**Exercise instructions**:
Nothing but the lines from the top of the records through the line with "ATOM 10 C CA" should be returned, exactly, and without pictures.

**Exercise data**:
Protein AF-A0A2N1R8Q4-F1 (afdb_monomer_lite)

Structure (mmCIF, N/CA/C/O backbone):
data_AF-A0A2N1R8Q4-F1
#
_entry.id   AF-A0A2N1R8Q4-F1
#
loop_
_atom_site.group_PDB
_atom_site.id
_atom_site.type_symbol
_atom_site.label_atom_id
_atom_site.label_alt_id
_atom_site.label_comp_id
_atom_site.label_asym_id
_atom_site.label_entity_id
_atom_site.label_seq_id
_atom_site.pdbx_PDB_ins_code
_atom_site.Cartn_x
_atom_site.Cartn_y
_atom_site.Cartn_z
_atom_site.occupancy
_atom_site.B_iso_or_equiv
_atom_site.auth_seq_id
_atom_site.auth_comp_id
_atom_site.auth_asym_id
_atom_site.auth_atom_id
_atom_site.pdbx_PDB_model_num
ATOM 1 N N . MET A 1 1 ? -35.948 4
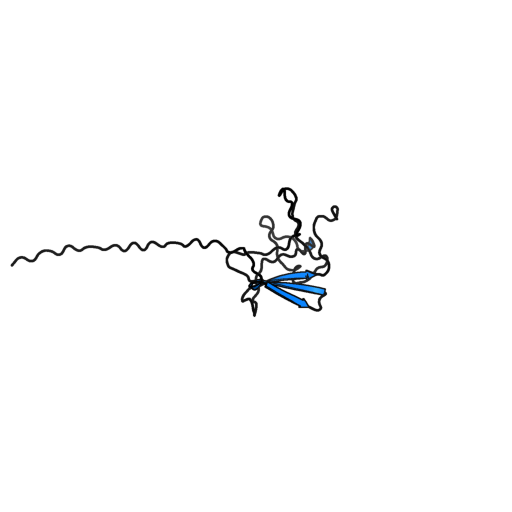3.771 65.733 1.00 44.59 1 MET A N 1
ATOM 2 C CA . MET A 1 1 ? -35.828 42.876 64.559 1.00 44.59 1 MET A CA 1
ATOM 3 C C . MET A 1 1 ? -35.001 43.575 63.488 1.00 44.59 1 MET A C 1
ATOM 5 O O . MET A 1 1 ? -35.420 44.617 63.006 1.00 44.59 1 MET A O 1
ATOM 9 N N . LYS A 1 2 ? -33.808 43.059 63.169 1.00 44.28 2 LYS A N 1
ATOM 10 C CA . LYS A 1 2 ? -32.929 43.550 62.093 1.00 44.28 2 LYS A CA 1
ATOM 11 C C . LYS A 1 2 ? -32.343 42.304 61.420 1.00 44.28 2 LYS A C 1
ATOM 13 O O . LYS A 1 2 ? -31.588 41.579 62.058 1.00 44.28 2 LYS A O 1
ATOM 18 N N . ALA A 1 3 ? -32.789 41.998 60.205 1.00 50.50 3 ALA A N 1
ATOM 19 C CA . ALA A 1 3 ? -32.320 40.841 59.443 1.00 50.50 3 ALA A CA 1
ATOM 20 C C . ALA A 1 3 ? -30.918 41.118 58.862 1.00 50.50 3 ALA A C 1
ATOM 22 O O . ALA A 1 3 ? -30.664 42.255 58.446 1.00 50.50 3 ALA A O 1
ATOM 23 N N . PRO A 1 4 ? -30.004 40.132 58.813 1.00 56.91 4 PRO A N 1
ATOM 24 C CA . PRO A 1 4 ? -28.724 40.307 58.145 1.00 56.91 4 PRO A CA 1
ATOM 25 C C . PRO A 1 4 ? -28.920 40.241 56.625 1.00 56.91 4 PRO A C 1
ATOM 27 O O . PRO A 1 4 ? -29.651 39.399 56.105 1.00 56.91 4 PRO A O 1
ATOM 30 N N . ARG A 1 5 ? -28.267 41.161 55.911 1.00 53.28 5 ARG A N 1
ATOM 31 C CA . ARG A 1 5 ? -28.190 41.156 54.448 1.00 53.28 5 ARG A CA 1
ATOM 32 C C . ARG A 1 5 ? -27.352 39.949 54.026 1.00 53.28 5 ARG A C 1
ATOM 34 O O . ARG A 1 5 ? -26.190 39.849 54.410 1.00 53.28 5 ARG A O 1
ATOM 41 N N . GLY A 1 6 ? -27.978 39.030 53.293 1.00 46.84 6 GLY A N 1
ATOM 42 C CA . GLY A 1 6 ? -27.343 37.831 52.761 1.00 46.84 6 GLY A CA 1
ATOM 43 C C . GLY A 1 6 ? -26.179 38.192 51.845 1.00 46.84 6 GLY A C 1
ATOM 44 O O . GLY A 1 6 ? -26.326 38.998 50.930 1.00 46.84 6 GLY A O 1
ATOM 45 N N . SER A 1 7 ? -25.021 37.607 52.133 1.00 51.50 7 SER A N 1
ATOM 46 C CA . SER A 1 7 ? -23.846 37.648 51.273 1.00 51.50 7 SER A CA 1
ATOM 47 C C . SER A 1 7 ? -24.084 36.686 50.110 1.00 51.50 7 SER A C 1
ATOM 49 O O . SER A 1 7 ? -24.149 35.472 50.311 1.00 51.50 7 SER A O 1
ATOM 51 N N . THR A 1 8 ? -24.288 37.215 48.907 1.00 50.53 8 THR A N 1
ATOM 52 C CA . THR A 1 8 ? -24.435 36.407 47.694 1.00 50.53 8 THR A CA 1
ATOM 53 C C . THR A 1 8 ? -23.060 35.867 47.306 1.00 50.53 8 THR A C 1
ATOM 55 O O . THR A 1 8 ? -22.250 36.574 46.713 1.00 50.53 8 THR A O 1
ATOM 58 N N . ILE A 1 9 ? -22.772 34.618 47.669 1.00 54.50 9 ILE A N 1
ATOM 59 C CA . ILE A 1 9 ? -21.589 33.898 47.188 1.00 54.50 9 ILE A CA 1
ATOM 60 C C . ILE A 1 9 ? -21.858 33.500 45.733 1.00 54.50 9 ILE A C 1
ATOM 62 O O . ILE A 1 9 ? -22.711 32.658 45.461 1.00 54.50 9 ILE A O 1
ATOM 66 N N . VAL A 1 10 ? -21.144 34.119 44.792 1.00 51.62 10 VAL A N 1
ATOM 67 C CA . VAL A 1 10 ? -21.104 33.687 43.389 1.00 51.62 10 VAL A CA 1
ATOM 68 C C . VAL A 1 10 ? -20.089 32.550 43.290 1.00 51.62 10 VAL A C 1
ATOM 70 O O . VAL A 1 10 ? -18.885 32.776 43.378 1.00 51.62 10 VAL A O 1
ATOM 73 N N . LEU A 1 11 ? -20.575 31.317 43.142 1.00 48.19 11 LEU A N 1
ATOM 74 C CA . LEU A 1 11 ? -19.737 30.151 42.875 1.00 48.19 11 LEU A CA 1
ATOM 75 C C . LEU A 1 11 ? -19.469 30.081 41.365 1.00 48.19 11 LEU A C 1
ATOM 77 O O . LEU A 1 11 ? -20.325 29.657 40.592 1.00 48.19 11 LEU A O 1
ATOM 81 N N . ALA A 1 12 ? -18.292 30.534 40.936 1.00 55.44 12 ALA A N 1
ATOM 82 C CA . ALA A 1 12 ? -17.835 30.364 39.562 1.00 55.44 12 ALA A CA 1
ATOM 83 C C . ALA A 1 12 ? -17.326 28.923 39.372 1.00 55.44 12 ALA A C 1
ATOM 85 O O . ALA A 1 12 ? -16.267 28.560 39.883 1.00 55.44 12 ALA A O 1
ATOM 86 N N . LEU A 1 13 ? -18.086 28.093 38.653 1.00 54.81 13 LEU A N 1
ATOM 87 C CA . LEU A 1 13 ? -17.626 26.784 38.186 1.00 54.81 13 LEU A CA 1
ATOM 88 C C . LEU A 1 13 ? -16.642 26.985 37.022 1.00 54.81 13 LEU A C 1
ATOM 90 O O . LEU A 1 13 ? -17.049 27.218 35.886 1.00 54.81 13 LEU A O 1
ATOM 94 N N . LEU A 1 14 ? -15.342 26.884 37.306 1.00 55.75 14 LEU A N 1
ATOM 95 C CA . LEU A 1 14 ? -14.328 26.646 36.279 1.00 55.75 14 LEU A CA 1
ATOM 96 C C . LEU A 1 14 ? -14.451 25.193 35.804 1.00 55.75 14 LEU A C 1
ATOM 98 O O . LEU A 1 14 ? -14.015 24.266 36.484 1.00 55.75 14 LEU A O 1
ATOM 102 N N . VAL A 1 15 ? -15.050 24.990 34.631 1.00 60.19 15 VAL A N 1
ATOM 103 C CA . VAL A 1 15 ? -14.966 23.716 33.911 1.00 60.19 15 VAL A CA 1
ATOM 104 C C . VAL A 1 15 ? -13.643 23.713 33.152 1.00 60.19 15 VAL A C 1
ATOM 106 O O . VAL A 1 15 ? -13.523 24.289 32.073 1.00 60.19 15 VAL A O 1
ATOM 109 N N . SER A 1 16 ? -12.625 23.093 33.740 1.00 62.62 16 SER A N 1
ATOM 110 C CA . SER A 1 16 ? -11.360 22.817 33.062 1.00 62.62 16 SER A CA 1
ATOM 111 C C . SER A 1 16 ? -11.596 21.719 32.023 1.00 62.62 16 SER A C 1
ATOM 113 O O . SER A 1 16 ? -11.703 20.544 32.373 1.00 62.62 16 SER A O 1
ATOM 115 N N . ALA A 1 17 ? -11.702 22.086 30.746 1.00 61.25 17 ALA A N 1
ATOM 116 C CA . ALA A 1 17 ? -11.683 21.120 29.654 1.00 61.25 17 ALA A CA 1
ATOM 117 C C . ALA A 1 17 ? -10.269 20.530 29.551 1.00 61.25 17 ALA A C 1
ATOM 119 O O . ALA A 1 17 ? -9.371 21.122 28.955 1.00 61.25 17 ALA A O 1
ATOM 120 N N . VAL A 1 18 ? -10.055 19.377 30.183 1.00 63.72 18 VAL A N 1
ATOM 121 C CA . VAL A 1 18 ? -8.838 18.590 29.986 1.00 63.72 18 VAL A CA 1
ATOM 122 C C . VAL A 1 18 ? -8.966 17.927 28.619 1.00 63.72 18 VAL A C 1
ATOM 124 O O . VAL A 1 18 ? -9.689 16.944 28.462 1.00 63.72 18 VAL A O 1
ATOM 127 N N . ALA A 1 19 ? -8.311 18.500 27.611 1.00 60.97 19 ALA A N 1
ATOM 128 C CA . ALA A 1 19 ? -8.120 17.822 26.340 1.00 60.97 19 ALA A CA 1
ATOM 129 C C . ALA A 1 19 ? -7.186 16.633 26.591 1.00 60.97 19 ALA A C 1
ATOM 131 O O . ALA A 1 19 ? -5.999 16.805 26.869 1.00 60.97 19 ALA A O 1
ATOM 132 N N . TRP A 1 20 ? -7.738 15.423 26.549 1.00 66.31 20 TRP A N 1
ATOM 133 C CA . TRP A 1 20 ? -6.937 14.209 26.537 1.00 66.31 20 TRP A CA 1
ATOM 134 C C . TRP A 1 20 ? -6.218 14.161 25.194 1.00 66.31 20 TRP A C 1
ATOM 136 O O . TRP A 1 20 ? -6.846 13.957 24.157 1.00 66.31 20 TRP A O 1
ATOM 146 N N . VAL A 1 21 ? -4.905 14.385 25.208 1.00 59.75 21 VAL A N 1
ATOM 147 C CA . VAL A 1 21 ? -4.049 14.065 24.066 1.00 59.75 21 VAL A CA 1
ATOM 148 C C . VAL A 1 21 ? -3.971 12.546 24.020 1.00 59.75 21 VAL A C 1
ATOM 150 O O . VAL A 1 21 ? -3.165 11.927 24.712 1.00 59.75 21 VAL A O 1
ATOM 153 N N . VAL A 1 22 ? -4.887 11.936 23.274 1.00 62.03 22 VAL A N 1
ATOM 154 C CA . VAL A 1 22 ? -4.787 10.522 22.932 1.00 62.03 22 VAL A CA 1
ATOM 155 C C . VAL A 1 22 ? -3.661 10.438 21.909 1.00 62.03 
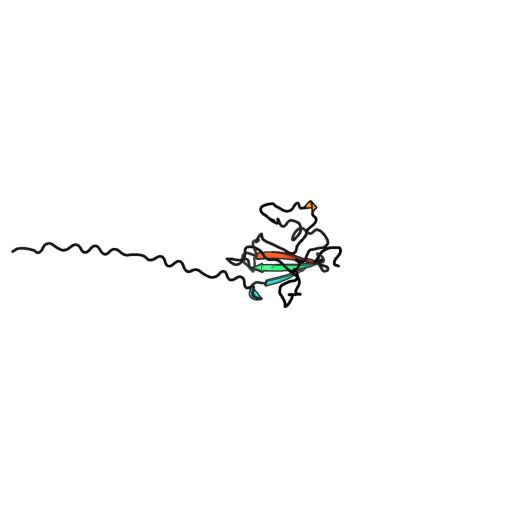22 VAL A C 1
ATOM 157 O O . VAL A 1 22 ? -3.738 11.081 20.865 1.00 62.03 22 VAL A O 1
ATOM 160 N N . ALA A 1 23 ? -2.577 9.739 22.239 1.00 63.12 23 ALA A N 1
ATOM 161 C CA . ALA A 1 23 ? -1.543 9.458 21.254 1.00 63.12 23 ALA A CA 1
ATOM 162 C C . ALA A 1 23 ? -2.170 8.628 20.127 1.00 63.12 23 ALA A C 1
ATOM 164 O O . ALA A 1 23 ? -2.864 7.649 20.412 1.00 63.12 23 ALA A O 1
ATOM 165 N N . ASP A 1 24 ? -1.946 9.034 18.877 1.00 66.94 24 ASP A N 1
ATOM 166 C CA . ASP A 1 24 ? -2.445 8.296 17.723 1.00 66.94 24 ASP A CA 1
ATOM 167 C C . ASP A 1 24 ? -1.827 6.893 17.709 1.00 66.94 24 ASP A C 1
ATOM 169 O O . ASP A 1 24 ? -0.604 6.721 17.704 1.00 66.94 24 ASP A O 1
ATOM 173 N N . ASP A 1 25 ? -2.688 5.876 17.739 1.00 80.69 25 ASP A N 1
ATOM 174 C CA . ASP A 1 25 ? -2.279 4.478 17.682 1.00 80.69 25 ASP A CA 1
ATOM 175 C C . ASP A 1 25 ? -1.924 4.104 16.237 1.00 80.69 25 ASP A C 1
ATOM 177 O O . ASP A 1 25 ? -2.744 3.580 15.478 1.00 80.69 25 ASP A O 1
ATOM 181 N N . LEU A 1 26 ? -0.678 4.405 15.862 1.00 88.75 26 LEU A N 1
ATOM 182 C CA . LEU A 1 26 ? -0.096 4.070 14.559 1.00 88.75 26 LEU A CA 1
ATOM 183 C C . LEU A 1 26 ? 0.317 2.594 14.442 1.00 88.75 26 LEU A C 1
ATOM 185 O O . LEU A 1 26 ? 0.797 2.175 13.388 1.00 88.75 26 LEU A O 1
ATOM 189 N N . ALA A 1 27 ? 0.181 1.795 15.506 1.00 91.38 27 ALA A N 1
ATOM 190 C CA . ALA A 1 27 ? 0.480 0.373 15.430 1.00 91.38 27 ALA A CA 1
ATOM 191 C C . ALA A 1 27 ? -0.629 -0.345 14.656 1.00 91.38 27 ALA A C 1
ATOM 193 O O . ALA A 1 27 ? -1.801 -0.036 14.818 1.00 91.38 27 ALA A O 1
ATOM 194 N N . VAL A 1 28 ? -0.291 -1.340 13.842 1.00 92.94 28 VAL A N 1
ATOM 195 C CA . VAL A 1 28 ? -1.283 -2.175 13.151 1.00 92.94 28 VAL A CA 1
ATOM 196 C C . VAL A 1 28 ? -1.207 -3.576 13.743 1.00 92.94 28 VAL A C 1
ATOM 198 O O . VAL A 1 28 ? -0.163 -4.225 13.666 1.00 92.94 28 VAL A O 1
ATOM 201 N N . ALA A 1 29 ? -2.286 -4.033 14.379 1.00 94.56 29 ALA A N 1
ATOM 202 C CA . ALA A 1 29 ? -2.354 -5.374 14.952 1.00 94.56 29 ALA A CA 1
ATOM 203 C C . ALA A 1 29 ? -2.852 -6.392 13.917 1.00 94.56 29 ALA A C 1
ATOM 205 O O . ALA A 1 29 ? -3.504 -6.039 12.940 1.00 94.56 29 ALA A O 1
ATOM 206 N N . ALA A 1 30 ? -2.636 -7.688 14.161 1.00 95.75 30 ALA A N 1
ATOM 207 C CA . ALA A 1 30 ? -3.158 -8.739 13.278 1.00 95.75 30 ALA A CA 1
ATOM 208 C C . ALA A 1 30 ? -4.697 -8.686 13.136 1.00 95.75 30 ALA A C 1
ATOM 210 O O . ALA A 1 30 ? -5.234 -9.009 12.084 1.00 95.75 30 ALA A O 1
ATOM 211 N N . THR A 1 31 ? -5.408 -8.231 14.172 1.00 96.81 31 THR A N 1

**Result of this task**:
Protein AF-A0A2N1R8Q4-F1 (afdb_monomer_lite)

Structure (mmCIF, N/CA/C/O backbone):
data_AF-A0A2N1R8Q4-F1
#
_entry.id   AF-A0A2N1R8Q4-F1
#
loop_
_atom_site.group_PDB
_atom_site.id
_atom_site.type_symbol
_atom_site.label_atom_id
_atom_site.label_alt_id
_atom_site.label_comp_id
_atom_site.label_asym_id
_atom_site.label_entity_id
_atom_site.label_seq_id
_atom_site.pdbx_PDB_ins_code
_atom_site.Cartn_x
_atom_site.Cartn_y
_atom_site.Cartn_z
_atom_site.occupancy
_atom_site.B_iso_or_equiv
_atom_site.auth_seq_id
_atom_site.auth_comp_id
_atom_site.auth_asym_id
_atom_site.auth_atom_id
_atom_site.pdbx_PDB_model_num
ATOM 1 N N . MET A 1 1 ? -35.948 4
3.771 65.733 1.00 44.59 1 MET A N 1
ATOM 2 C CA . MET A 1 1 ? -35.828 42.876 64.559 1.00 44.59 1 MET A CA 1
ATOM 3 C C . MET A 1 1 ? -35.001 43.575 63.488 1.00 44.59 1 MET A C 1
ATOM 5 O O . MET A 1 1 ? -35.420 44.617 63.006 1.00 44.59 1 MET A O 1
ATOM 9 N N . LYS A 1 2 ? -33.808 43.059 63.169 1.00 44.28 2 LYS A N 1
ATOM 10 C CA . LYS A 1 2 ? -32.929 43.550 62.093 1.00 44.28 2 LYS A CA 1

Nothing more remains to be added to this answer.